◆ **ENTRIES PROVIDED**:
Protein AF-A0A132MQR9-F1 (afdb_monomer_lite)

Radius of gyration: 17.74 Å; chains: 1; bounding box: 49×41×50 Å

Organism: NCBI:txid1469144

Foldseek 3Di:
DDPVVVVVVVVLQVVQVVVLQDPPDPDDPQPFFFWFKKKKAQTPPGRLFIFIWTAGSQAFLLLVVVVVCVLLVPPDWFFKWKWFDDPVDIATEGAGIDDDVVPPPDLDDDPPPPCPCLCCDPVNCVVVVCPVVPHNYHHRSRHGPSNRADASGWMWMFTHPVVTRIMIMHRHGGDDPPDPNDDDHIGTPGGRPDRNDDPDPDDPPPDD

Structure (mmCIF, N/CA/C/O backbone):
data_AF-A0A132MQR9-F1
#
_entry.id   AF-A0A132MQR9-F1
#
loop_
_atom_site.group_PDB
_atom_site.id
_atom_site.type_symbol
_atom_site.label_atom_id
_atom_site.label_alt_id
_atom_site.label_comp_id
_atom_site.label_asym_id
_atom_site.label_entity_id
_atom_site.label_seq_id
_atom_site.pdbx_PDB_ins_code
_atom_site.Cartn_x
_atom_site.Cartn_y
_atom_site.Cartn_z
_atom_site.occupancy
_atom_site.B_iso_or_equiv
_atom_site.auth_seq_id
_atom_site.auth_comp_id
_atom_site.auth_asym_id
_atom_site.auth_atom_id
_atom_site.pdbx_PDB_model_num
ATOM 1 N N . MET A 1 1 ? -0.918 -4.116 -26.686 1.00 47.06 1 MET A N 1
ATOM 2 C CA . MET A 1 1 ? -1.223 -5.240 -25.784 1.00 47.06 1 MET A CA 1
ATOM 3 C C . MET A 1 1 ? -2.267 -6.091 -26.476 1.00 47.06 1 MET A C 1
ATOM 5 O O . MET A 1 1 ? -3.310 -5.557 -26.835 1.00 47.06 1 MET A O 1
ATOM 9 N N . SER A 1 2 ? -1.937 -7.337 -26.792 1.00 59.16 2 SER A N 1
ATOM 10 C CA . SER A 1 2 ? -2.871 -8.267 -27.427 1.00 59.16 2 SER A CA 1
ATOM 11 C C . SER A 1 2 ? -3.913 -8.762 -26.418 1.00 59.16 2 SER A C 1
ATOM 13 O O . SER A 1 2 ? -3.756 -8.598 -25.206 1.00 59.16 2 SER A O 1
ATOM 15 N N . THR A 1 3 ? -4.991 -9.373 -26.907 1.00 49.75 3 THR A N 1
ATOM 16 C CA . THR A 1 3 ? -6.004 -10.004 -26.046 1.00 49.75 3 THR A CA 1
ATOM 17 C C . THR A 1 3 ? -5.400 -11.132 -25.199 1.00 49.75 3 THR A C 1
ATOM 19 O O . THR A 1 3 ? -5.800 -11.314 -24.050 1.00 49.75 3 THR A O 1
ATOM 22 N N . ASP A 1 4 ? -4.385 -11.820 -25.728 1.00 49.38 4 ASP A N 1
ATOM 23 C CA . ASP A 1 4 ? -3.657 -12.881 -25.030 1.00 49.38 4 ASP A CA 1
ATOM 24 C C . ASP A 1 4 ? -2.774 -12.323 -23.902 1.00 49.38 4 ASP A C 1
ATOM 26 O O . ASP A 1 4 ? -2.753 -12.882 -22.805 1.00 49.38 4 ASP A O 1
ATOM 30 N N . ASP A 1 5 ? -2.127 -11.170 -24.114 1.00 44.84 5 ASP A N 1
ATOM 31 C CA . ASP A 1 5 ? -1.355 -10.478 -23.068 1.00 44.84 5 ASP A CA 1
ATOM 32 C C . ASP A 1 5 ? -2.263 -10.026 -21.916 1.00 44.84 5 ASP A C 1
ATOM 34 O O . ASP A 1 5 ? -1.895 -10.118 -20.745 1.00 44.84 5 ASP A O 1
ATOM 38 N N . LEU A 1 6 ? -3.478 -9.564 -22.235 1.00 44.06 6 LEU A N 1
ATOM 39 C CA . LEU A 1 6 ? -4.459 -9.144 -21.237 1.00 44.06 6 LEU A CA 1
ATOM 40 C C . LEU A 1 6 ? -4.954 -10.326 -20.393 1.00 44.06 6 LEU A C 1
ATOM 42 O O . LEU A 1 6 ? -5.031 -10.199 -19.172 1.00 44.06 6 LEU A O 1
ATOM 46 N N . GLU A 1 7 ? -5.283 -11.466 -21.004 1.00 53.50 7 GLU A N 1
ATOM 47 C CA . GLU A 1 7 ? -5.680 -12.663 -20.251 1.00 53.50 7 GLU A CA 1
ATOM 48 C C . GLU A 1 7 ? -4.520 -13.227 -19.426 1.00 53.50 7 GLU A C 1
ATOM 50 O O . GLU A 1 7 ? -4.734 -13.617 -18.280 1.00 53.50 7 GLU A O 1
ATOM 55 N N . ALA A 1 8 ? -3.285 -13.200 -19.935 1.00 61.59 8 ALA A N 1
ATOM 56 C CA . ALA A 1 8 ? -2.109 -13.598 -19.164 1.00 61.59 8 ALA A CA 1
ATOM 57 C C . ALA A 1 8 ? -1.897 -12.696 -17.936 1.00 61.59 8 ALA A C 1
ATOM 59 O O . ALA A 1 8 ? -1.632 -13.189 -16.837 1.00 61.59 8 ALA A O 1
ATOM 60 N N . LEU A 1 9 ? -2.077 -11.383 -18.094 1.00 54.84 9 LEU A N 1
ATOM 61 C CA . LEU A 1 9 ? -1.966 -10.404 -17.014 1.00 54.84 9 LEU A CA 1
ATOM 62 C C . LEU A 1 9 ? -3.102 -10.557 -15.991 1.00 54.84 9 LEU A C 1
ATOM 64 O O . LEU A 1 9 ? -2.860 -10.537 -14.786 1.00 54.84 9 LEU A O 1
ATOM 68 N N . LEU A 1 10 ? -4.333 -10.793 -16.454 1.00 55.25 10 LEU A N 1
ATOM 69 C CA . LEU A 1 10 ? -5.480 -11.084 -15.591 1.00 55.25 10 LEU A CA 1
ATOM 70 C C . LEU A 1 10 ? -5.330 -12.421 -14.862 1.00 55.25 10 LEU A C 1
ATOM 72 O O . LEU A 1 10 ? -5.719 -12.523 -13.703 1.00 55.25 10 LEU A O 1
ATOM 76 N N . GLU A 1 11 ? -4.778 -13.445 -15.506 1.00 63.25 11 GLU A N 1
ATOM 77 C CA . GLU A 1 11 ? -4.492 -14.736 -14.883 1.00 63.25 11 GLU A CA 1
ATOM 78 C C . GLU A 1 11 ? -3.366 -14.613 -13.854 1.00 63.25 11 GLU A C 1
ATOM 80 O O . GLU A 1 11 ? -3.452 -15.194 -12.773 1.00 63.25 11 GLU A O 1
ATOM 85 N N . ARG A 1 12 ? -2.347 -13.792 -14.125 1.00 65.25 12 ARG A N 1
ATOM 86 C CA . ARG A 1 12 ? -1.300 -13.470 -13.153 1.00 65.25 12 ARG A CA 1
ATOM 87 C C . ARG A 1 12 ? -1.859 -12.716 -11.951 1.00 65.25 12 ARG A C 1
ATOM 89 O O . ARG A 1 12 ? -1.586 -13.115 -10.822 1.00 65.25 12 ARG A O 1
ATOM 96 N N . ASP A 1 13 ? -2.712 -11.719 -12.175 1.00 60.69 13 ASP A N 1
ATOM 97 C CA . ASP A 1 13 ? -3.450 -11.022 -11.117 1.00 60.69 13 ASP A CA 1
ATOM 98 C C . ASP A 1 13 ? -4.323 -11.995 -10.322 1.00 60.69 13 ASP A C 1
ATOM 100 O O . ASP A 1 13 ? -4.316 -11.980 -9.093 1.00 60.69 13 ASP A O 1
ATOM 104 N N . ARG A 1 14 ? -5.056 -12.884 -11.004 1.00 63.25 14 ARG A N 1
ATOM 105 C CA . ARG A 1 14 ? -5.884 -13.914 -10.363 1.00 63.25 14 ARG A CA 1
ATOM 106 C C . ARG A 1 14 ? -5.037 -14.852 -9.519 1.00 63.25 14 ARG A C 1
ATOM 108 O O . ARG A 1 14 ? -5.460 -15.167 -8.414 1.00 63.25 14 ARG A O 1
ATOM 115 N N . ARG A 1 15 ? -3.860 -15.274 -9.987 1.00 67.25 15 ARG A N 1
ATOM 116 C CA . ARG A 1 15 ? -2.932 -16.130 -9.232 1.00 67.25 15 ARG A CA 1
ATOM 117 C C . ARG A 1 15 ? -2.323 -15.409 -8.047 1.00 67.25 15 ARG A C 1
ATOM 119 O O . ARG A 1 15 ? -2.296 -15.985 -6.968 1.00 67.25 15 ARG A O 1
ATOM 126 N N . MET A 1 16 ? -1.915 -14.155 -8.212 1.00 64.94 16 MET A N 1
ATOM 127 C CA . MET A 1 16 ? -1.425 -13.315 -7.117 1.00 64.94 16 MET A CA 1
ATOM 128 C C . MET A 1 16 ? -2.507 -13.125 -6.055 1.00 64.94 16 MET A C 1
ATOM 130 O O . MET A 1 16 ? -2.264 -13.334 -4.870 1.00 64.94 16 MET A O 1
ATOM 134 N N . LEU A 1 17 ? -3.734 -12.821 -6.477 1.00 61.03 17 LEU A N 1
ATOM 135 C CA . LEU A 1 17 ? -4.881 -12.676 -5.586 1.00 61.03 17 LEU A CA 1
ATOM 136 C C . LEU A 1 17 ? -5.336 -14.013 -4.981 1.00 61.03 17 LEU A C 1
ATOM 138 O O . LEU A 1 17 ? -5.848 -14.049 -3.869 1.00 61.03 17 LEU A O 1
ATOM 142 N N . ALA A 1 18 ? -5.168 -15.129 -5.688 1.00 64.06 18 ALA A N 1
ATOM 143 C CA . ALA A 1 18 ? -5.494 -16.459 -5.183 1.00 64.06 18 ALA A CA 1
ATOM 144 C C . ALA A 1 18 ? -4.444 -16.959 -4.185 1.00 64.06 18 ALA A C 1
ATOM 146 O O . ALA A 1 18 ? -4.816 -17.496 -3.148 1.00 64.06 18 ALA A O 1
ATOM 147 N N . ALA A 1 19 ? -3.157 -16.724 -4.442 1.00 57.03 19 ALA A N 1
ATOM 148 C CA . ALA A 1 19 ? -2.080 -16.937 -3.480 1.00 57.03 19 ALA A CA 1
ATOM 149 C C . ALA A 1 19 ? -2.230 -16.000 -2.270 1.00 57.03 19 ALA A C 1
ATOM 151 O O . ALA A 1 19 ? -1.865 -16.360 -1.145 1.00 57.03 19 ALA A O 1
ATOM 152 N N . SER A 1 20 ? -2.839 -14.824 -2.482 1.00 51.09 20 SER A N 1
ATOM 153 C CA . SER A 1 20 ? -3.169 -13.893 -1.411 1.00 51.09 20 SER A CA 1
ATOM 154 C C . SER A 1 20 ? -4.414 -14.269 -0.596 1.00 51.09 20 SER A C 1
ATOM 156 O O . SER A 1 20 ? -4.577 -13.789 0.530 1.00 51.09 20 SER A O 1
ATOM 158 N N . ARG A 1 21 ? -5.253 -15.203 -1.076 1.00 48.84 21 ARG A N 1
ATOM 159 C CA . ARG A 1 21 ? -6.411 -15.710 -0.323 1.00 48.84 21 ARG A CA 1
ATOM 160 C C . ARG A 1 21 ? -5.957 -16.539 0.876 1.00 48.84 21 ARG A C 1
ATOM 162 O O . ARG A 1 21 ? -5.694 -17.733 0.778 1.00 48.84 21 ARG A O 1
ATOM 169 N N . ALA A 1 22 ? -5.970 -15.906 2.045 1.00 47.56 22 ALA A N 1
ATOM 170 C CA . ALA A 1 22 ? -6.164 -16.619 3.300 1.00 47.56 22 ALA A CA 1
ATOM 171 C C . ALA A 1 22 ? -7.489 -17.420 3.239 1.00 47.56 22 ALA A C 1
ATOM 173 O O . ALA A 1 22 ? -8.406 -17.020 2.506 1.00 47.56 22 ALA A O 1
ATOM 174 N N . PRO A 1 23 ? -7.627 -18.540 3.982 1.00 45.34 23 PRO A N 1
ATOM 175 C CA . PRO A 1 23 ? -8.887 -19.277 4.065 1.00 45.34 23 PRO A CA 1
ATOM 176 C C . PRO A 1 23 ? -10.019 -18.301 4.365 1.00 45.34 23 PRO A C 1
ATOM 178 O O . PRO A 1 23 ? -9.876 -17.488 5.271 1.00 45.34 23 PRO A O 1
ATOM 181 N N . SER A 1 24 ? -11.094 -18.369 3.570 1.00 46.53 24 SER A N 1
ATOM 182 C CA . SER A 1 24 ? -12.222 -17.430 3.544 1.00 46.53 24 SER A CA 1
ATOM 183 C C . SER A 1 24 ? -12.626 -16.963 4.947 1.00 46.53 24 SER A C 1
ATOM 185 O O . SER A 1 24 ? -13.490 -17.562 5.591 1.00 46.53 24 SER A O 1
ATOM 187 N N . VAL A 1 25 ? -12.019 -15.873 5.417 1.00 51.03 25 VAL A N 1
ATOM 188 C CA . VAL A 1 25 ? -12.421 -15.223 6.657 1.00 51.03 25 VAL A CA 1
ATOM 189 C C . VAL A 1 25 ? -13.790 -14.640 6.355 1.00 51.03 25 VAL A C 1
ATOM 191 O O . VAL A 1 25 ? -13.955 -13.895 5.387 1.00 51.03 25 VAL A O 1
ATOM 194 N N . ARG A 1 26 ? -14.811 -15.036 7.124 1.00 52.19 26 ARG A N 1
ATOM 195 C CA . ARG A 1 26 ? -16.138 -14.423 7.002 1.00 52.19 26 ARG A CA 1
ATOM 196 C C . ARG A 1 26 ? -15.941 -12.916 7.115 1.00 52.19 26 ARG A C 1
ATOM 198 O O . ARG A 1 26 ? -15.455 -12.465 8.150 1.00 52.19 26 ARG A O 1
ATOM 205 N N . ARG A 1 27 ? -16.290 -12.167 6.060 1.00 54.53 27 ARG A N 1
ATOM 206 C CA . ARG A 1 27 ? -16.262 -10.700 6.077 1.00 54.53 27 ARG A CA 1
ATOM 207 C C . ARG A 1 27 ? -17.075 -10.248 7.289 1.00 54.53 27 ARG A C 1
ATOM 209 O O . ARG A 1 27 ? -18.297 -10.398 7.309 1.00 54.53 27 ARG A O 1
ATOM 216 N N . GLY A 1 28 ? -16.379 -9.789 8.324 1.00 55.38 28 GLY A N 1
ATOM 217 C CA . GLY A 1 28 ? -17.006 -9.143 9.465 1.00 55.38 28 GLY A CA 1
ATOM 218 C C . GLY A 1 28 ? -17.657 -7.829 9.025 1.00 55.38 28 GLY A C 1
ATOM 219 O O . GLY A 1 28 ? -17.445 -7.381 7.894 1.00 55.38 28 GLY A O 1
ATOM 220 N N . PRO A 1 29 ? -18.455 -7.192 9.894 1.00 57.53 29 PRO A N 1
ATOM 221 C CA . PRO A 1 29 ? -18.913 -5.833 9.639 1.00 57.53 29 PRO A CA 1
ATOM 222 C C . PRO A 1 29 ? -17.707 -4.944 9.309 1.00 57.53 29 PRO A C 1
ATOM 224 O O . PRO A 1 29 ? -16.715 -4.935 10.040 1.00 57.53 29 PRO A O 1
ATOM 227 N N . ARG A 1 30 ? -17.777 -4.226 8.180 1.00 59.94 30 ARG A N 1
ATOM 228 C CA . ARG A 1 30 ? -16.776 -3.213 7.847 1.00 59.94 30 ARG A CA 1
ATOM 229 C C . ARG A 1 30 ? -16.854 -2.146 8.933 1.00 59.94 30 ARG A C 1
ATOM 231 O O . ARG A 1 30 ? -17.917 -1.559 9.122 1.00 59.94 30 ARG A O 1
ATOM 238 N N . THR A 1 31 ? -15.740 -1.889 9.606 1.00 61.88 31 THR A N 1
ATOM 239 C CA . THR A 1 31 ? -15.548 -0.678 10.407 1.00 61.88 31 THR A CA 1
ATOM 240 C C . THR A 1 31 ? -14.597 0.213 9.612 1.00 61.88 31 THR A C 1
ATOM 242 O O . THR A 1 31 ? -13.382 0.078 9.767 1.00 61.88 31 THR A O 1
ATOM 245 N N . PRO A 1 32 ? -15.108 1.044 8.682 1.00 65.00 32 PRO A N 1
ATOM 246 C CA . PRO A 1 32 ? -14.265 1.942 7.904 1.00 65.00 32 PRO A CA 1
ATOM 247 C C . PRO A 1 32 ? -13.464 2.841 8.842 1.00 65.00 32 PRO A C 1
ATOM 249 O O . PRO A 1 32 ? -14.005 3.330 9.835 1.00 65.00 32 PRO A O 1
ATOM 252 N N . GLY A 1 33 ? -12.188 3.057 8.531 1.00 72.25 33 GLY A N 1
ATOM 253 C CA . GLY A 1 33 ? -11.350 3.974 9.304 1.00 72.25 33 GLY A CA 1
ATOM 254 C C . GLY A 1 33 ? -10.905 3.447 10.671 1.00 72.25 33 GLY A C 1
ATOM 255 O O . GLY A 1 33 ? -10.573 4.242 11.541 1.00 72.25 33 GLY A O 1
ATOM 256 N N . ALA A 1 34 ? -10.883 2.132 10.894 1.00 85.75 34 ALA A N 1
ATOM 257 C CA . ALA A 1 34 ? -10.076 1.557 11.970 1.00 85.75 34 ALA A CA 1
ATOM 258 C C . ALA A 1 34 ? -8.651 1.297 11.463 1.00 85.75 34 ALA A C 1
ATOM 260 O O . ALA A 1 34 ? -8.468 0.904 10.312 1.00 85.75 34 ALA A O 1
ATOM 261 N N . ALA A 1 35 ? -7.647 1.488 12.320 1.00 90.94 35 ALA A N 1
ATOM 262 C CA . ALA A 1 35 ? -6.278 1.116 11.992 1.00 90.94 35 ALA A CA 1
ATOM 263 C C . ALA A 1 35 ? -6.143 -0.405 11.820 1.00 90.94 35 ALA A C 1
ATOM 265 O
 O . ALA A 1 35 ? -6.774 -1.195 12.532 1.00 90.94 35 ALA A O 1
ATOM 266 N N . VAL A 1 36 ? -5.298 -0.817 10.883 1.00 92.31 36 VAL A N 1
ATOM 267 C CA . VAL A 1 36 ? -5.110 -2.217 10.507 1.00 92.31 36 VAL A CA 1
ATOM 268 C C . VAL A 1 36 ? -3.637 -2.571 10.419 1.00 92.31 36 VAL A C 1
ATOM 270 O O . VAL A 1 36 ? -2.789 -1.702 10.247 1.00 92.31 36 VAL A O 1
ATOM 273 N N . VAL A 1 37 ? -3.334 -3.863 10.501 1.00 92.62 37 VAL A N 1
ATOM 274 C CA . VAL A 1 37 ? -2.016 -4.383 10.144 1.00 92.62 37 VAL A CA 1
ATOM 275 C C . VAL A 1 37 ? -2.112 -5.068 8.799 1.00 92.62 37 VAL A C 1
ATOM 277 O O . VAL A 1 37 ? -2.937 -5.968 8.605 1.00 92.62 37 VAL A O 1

◆ **ACTION ITEM**:
Output the material above exactly, but only from the line that carries "ATOM 228 C CA" through the line that carries "O . ALA A 1 35".

◆ **TASK OUTPUT**:
ATOM 228 C CA . ARG A 1 30 ? -16.776 -3.213 7.847 1.00 59.94 30 ARG A CA 1
ATOM 229 C C . ARG A 1 30 ? -16.854 -2.146 8.933 1.00 59.94 30 ARG A C 1
ATOM 231 O O . ARG A 1 30 ? -17.917 -1.559 9.122 1.00 59.94 30 ARG A O 1
ATOM 238 N N . THR A 1 31 ? -15.740 -1.889 9.606 1.00 61.88 31 THR A N 1
ATOM 239 C CA . THR A 1 31 ? -15.548 -0.678 10.407 1.00 61.88 31 THR A CA 1
ATOM 240 C C . THR A 1 31 ? -14.597 0.213 9.612 1.00 61.88 31 THR A C 1
ATOM 242 O O . THR A 1 31 ? -13.382 0.078 9.767 1.00 61.88 31 THR A O 1
ATOM 245 N N . PRO A 1 32 ? -15.108 1.044 8.682 1.00 65.00 32 PRO A N 1
ATOM 246 C CA . PRO A 1 32 ? -14.265 1.942 7.904 1.00 65.00 32 PRO A CA 1
ATOM 247 C C . PRO A 1 32 ? -13.464 2.841 8.842 1.00 65.00 32 PRO A C 1
ATOM 249 O O . PRO A 1 32 ? -14.005 3.330 9.835 1.00 65.00 32 PRO A O 1
ATOM 252 N N . GLY A 1 33 ? -12.188 3.057 8.531 1.00 72.25 33 GLY A N 1
ATOM 253 C CA . GLY A 1 33 ? -11.350 3.974 9.304 1.00 72.25 33 GLY A CA 1
ATOM 254 C C . GLY A 1 33 ? -10.905 3.447 10.671 1.00 72.25 33 GLY A C 1
ATOM 255 O O . GLY A 1 33 ? -10.573 4.242 11.541 1.00 72.25 33 GLY A O 1
ATOM 256 N N . ALA A 1 34 ? -10.883 2.132 10.894 1.00 85.75 34 ALA A N 1
ATOM 257 C CA . ALA A 1 34 ? -10.076 1.557 11.970 1.00 85.75 34 ALA A CA 1
ATOM 258 C C . ALA A 1 34 ? -8.651 1.297 11.463 1.00 85.75 34 ALA A C 1
ATOM 260 O O . ALA A 1 34 ? -8.468 0.904 10.312 1.00 85.75 34 ALA A O 1
ATOM 261 N N . ALA A 1 35 ? -7.647 1.488 12.320 1.00 90.94 35 ALA A N 1
ATOM 262 C CA . ALA A 1 35 ? -6.278 1.116 11.992 1.00 90.94 35 ALA A CA 1
ATOM 263 C C . ALA A 1 35 ? -6.143 -0.405 11.820 1.00 90.94 35 ALA A C 1
ATOM 265 O
 O . ALA A 1 35 ? -6.774 -1.195 12.532 1.00 90.94 35 ALA A O 1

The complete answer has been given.